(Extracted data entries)
= = = = = = =
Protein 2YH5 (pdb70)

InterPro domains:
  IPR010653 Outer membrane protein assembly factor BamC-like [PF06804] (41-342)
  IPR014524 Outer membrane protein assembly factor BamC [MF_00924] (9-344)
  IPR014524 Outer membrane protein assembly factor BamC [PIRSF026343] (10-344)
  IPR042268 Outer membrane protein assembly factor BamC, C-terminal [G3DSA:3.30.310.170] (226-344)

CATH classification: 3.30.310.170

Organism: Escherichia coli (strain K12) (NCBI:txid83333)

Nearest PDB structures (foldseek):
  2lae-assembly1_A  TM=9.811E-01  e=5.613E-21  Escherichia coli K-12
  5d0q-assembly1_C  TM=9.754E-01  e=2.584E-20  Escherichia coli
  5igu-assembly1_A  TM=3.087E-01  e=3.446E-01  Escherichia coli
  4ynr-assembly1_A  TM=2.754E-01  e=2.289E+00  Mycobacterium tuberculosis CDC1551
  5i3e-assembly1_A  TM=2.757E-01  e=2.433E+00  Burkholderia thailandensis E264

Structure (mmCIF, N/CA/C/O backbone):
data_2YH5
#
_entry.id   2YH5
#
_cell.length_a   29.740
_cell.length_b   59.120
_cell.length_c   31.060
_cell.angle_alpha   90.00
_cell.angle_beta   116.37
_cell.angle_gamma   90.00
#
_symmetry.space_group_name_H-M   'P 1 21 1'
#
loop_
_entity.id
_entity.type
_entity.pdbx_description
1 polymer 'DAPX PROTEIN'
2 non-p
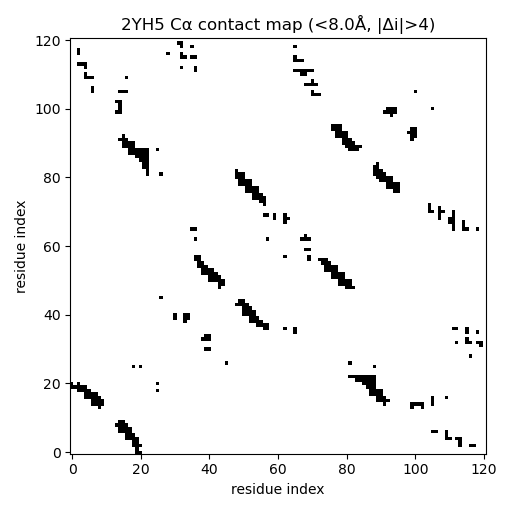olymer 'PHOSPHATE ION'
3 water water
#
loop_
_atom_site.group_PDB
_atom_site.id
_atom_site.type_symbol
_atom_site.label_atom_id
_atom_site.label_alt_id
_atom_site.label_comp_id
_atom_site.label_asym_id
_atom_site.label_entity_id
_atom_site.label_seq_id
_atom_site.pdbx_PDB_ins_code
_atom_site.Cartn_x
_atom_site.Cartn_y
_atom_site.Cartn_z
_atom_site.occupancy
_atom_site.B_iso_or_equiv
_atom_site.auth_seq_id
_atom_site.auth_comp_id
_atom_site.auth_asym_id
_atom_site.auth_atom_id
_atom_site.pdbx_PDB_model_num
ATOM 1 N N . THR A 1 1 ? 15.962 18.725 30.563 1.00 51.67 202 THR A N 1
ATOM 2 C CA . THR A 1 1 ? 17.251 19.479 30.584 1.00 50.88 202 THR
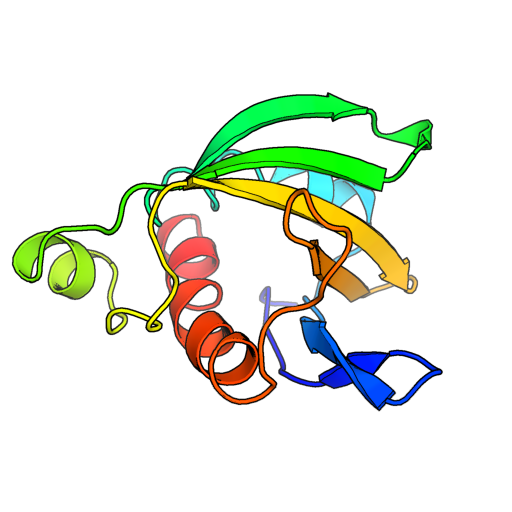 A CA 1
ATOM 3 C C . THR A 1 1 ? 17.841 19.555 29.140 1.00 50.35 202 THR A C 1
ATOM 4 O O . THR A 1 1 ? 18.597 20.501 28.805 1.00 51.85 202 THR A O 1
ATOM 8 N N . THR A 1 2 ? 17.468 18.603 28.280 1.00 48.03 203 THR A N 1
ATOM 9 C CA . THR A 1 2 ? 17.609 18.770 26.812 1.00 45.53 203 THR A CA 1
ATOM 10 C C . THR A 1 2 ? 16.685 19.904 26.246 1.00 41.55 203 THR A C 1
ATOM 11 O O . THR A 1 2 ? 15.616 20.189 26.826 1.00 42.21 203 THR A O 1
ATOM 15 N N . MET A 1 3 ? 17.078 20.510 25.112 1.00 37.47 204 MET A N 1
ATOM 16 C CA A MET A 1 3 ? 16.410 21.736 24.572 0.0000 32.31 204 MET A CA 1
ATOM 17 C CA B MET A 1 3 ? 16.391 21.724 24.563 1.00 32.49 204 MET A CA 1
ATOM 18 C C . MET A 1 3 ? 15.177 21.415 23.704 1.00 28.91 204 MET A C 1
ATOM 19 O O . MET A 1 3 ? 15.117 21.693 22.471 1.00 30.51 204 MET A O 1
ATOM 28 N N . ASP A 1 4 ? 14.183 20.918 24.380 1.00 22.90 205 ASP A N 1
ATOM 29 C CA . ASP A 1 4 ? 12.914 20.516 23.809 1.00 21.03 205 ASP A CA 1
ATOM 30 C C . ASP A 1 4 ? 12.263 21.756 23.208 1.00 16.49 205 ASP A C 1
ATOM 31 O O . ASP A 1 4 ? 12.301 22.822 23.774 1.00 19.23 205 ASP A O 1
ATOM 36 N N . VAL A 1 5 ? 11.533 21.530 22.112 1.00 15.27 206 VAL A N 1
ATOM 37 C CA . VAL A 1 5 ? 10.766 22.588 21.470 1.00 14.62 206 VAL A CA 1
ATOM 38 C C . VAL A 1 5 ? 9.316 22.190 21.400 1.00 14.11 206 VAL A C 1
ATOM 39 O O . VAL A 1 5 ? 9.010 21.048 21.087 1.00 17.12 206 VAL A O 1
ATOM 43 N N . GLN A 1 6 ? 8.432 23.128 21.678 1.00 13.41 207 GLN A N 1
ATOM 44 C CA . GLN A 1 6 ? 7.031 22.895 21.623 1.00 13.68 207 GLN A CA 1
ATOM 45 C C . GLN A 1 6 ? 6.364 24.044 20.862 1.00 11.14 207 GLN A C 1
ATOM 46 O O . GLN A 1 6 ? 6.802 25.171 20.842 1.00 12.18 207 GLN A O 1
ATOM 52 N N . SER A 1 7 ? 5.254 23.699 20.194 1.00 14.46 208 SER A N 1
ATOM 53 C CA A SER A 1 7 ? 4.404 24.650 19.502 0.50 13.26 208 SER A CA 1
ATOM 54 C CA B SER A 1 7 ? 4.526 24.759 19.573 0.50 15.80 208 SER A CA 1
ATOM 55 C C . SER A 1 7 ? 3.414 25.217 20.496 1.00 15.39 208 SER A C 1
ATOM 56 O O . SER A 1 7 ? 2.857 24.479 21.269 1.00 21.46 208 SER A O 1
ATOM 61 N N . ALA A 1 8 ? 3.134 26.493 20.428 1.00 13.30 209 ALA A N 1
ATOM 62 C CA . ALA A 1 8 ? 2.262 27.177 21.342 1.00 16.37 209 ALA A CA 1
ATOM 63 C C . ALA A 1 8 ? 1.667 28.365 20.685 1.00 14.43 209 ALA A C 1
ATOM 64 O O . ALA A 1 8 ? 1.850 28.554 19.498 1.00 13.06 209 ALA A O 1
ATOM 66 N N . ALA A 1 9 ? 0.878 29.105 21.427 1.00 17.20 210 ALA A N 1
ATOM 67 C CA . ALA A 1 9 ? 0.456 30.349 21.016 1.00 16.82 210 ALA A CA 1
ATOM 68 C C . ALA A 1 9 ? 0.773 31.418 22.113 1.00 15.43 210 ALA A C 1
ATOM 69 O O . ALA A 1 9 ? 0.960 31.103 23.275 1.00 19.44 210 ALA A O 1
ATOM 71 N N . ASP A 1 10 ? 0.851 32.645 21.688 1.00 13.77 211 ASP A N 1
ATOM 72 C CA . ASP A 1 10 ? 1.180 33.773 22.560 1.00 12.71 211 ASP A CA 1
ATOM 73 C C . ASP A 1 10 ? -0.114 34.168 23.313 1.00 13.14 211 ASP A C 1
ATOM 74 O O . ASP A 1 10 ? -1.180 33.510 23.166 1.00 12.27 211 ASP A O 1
= = = = = = =
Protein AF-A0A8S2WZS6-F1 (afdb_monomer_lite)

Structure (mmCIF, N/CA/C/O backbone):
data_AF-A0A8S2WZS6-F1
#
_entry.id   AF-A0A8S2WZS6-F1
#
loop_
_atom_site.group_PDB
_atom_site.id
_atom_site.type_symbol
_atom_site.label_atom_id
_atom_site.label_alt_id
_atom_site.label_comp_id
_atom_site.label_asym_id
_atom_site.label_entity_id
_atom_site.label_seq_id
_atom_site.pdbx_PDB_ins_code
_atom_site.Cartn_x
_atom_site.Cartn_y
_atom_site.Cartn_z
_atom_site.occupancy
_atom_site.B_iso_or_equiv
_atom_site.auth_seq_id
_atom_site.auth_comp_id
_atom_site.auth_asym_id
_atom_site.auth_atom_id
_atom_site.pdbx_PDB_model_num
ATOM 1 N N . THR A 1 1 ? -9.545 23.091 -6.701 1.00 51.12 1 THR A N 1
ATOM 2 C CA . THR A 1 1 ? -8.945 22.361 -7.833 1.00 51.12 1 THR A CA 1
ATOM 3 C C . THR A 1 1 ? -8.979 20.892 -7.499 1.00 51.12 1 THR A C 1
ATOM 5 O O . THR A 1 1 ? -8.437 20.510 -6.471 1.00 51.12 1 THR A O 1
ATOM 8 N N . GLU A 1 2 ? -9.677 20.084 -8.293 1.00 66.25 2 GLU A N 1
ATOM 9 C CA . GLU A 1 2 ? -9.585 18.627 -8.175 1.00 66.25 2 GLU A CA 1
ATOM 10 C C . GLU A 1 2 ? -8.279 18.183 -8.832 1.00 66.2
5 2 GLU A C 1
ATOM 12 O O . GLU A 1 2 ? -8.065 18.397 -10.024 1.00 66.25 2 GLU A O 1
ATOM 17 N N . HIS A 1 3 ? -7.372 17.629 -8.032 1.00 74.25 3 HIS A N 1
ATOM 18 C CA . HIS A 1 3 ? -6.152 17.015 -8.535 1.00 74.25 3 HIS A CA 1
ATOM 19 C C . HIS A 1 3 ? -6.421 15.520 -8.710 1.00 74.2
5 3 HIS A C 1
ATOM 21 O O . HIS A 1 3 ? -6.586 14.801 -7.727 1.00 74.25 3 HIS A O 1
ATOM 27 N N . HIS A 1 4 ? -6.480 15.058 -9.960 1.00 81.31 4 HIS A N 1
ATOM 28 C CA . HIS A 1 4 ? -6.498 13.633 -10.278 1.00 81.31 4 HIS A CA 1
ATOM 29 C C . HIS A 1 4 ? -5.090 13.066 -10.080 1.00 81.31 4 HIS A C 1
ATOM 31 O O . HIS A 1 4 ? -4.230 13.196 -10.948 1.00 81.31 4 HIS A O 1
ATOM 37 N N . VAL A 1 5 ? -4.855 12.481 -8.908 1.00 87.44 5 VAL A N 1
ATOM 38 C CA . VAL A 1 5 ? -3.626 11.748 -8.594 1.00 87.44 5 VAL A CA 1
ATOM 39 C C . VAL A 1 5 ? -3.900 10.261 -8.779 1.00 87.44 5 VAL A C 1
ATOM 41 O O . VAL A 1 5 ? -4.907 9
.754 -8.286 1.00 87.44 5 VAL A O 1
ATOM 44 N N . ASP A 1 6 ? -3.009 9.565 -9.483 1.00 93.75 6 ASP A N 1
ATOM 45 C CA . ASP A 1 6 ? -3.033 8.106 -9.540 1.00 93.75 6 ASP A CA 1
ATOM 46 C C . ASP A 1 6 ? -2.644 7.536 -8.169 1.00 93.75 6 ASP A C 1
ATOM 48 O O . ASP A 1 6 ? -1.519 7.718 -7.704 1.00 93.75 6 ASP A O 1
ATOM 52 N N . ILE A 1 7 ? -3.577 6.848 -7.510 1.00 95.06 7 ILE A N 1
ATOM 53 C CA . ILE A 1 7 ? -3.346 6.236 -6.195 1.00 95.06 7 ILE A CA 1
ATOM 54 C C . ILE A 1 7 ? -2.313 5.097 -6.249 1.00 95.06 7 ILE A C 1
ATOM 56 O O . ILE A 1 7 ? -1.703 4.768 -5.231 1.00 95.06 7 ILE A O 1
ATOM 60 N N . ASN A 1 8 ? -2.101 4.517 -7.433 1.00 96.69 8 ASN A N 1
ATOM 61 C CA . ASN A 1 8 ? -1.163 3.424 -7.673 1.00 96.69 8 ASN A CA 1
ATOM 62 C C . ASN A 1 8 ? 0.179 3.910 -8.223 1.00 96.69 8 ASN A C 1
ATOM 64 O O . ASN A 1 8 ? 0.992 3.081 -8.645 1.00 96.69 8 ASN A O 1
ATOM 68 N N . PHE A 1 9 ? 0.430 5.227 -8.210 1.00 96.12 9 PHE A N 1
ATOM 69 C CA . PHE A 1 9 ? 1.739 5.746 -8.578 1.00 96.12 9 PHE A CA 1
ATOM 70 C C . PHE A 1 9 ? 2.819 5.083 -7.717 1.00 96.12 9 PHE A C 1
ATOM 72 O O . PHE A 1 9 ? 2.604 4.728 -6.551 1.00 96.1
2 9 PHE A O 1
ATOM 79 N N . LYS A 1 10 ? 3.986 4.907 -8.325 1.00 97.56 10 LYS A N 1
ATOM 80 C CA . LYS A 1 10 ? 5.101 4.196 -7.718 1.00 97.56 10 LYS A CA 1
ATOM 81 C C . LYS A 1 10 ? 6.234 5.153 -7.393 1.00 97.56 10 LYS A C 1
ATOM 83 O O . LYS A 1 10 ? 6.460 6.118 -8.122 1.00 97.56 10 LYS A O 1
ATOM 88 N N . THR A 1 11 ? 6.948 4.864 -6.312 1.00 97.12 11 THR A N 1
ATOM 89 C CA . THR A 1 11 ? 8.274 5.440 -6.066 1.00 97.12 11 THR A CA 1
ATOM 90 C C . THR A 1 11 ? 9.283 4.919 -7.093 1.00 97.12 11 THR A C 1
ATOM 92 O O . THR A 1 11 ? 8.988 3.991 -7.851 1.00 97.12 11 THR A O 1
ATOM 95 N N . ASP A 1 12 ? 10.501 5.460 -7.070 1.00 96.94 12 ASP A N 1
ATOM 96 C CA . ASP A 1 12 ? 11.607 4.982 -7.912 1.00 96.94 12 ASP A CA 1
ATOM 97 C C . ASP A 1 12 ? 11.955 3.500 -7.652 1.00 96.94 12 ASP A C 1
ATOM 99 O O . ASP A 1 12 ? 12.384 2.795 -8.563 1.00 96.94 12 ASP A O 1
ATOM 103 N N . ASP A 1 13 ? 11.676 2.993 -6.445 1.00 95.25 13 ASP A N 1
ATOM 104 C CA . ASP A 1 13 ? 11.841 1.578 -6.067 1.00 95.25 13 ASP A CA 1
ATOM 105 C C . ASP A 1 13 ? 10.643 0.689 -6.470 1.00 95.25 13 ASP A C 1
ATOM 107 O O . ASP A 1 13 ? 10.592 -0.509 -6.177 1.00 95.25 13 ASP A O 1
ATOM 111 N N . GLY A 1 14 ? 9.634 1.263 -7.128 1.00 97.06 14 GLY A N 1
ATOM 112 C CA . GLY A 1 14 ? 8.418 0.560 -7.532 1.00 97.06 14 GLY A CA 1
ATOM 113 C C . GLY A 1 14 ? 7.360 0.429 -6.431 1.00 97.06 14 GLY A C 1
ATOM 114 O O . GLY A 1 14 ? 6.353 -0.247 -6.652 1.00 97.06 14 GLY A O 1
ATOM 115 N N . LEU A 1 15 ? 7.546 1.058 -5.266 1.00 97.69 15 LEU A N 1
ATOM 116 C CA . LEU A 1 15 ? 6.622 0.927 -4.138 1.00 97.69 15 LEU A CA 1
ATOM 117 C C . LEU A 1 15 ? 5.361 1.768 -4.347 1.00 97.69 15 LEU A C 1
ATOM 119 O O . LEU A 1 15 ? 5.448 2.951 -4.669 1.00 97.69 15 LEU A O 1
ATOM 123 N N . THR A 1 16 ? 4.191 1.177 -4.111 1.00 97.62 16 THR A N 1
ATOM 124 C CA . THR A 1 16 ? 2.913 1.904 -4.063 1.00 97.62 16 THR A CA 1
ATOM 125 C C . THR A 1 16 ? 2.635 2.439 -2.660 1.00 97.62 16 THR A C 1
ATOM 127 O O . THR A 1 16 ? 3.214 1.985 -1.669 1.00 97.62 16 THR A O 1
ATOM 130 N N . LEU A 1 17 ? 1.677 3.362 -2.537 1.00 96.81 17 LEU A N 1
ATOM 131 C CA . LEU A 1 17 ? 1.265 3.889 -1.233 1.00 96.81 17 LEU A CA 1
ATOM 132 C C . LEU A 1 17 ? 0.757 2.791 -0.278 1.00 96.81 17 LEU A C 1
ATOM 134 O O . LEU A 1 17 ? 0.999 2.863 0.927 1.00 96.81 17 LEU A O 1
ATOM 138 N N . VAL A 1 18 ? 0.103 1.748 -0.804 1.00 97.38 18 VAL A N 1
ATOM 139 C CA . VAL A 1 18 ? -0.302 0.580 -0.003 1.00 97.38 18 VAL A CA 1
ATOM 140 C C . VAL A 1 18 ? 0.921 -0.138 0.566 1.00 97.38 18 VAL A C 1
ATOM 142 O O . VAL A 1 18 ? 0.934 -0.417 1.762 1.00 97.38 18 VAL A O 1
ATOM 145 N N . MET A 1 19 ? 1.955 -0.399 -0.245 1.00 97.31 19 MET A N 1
= = = = = = =
Could you restate word for word the lines above from the one containing "ATOM 3 C C . THR A 1 1 ? 17.841" through the one containing "ATOM 9 C CA . THR", both included, and nothing else?

▶ [Exercise output]
ATOM 3 C C . THR A 1 1 ? 17.841 19.555 29.140 1.00 50.35 202 THR A C 1
ATOM 4 O O . THR A 1 1 ? 18.597 20.501 28.805 1.00 51.85 202 THR A O 1
ATOM 8 N N . THR A 1 2 ? 17.468 18.603 28.280 1.00 48.03 203 THR A N 1
ATOM 9 C CA . THR A 1 2 ? 17.609 18.770 26.812 1.00 45.53 203 THR A CA 1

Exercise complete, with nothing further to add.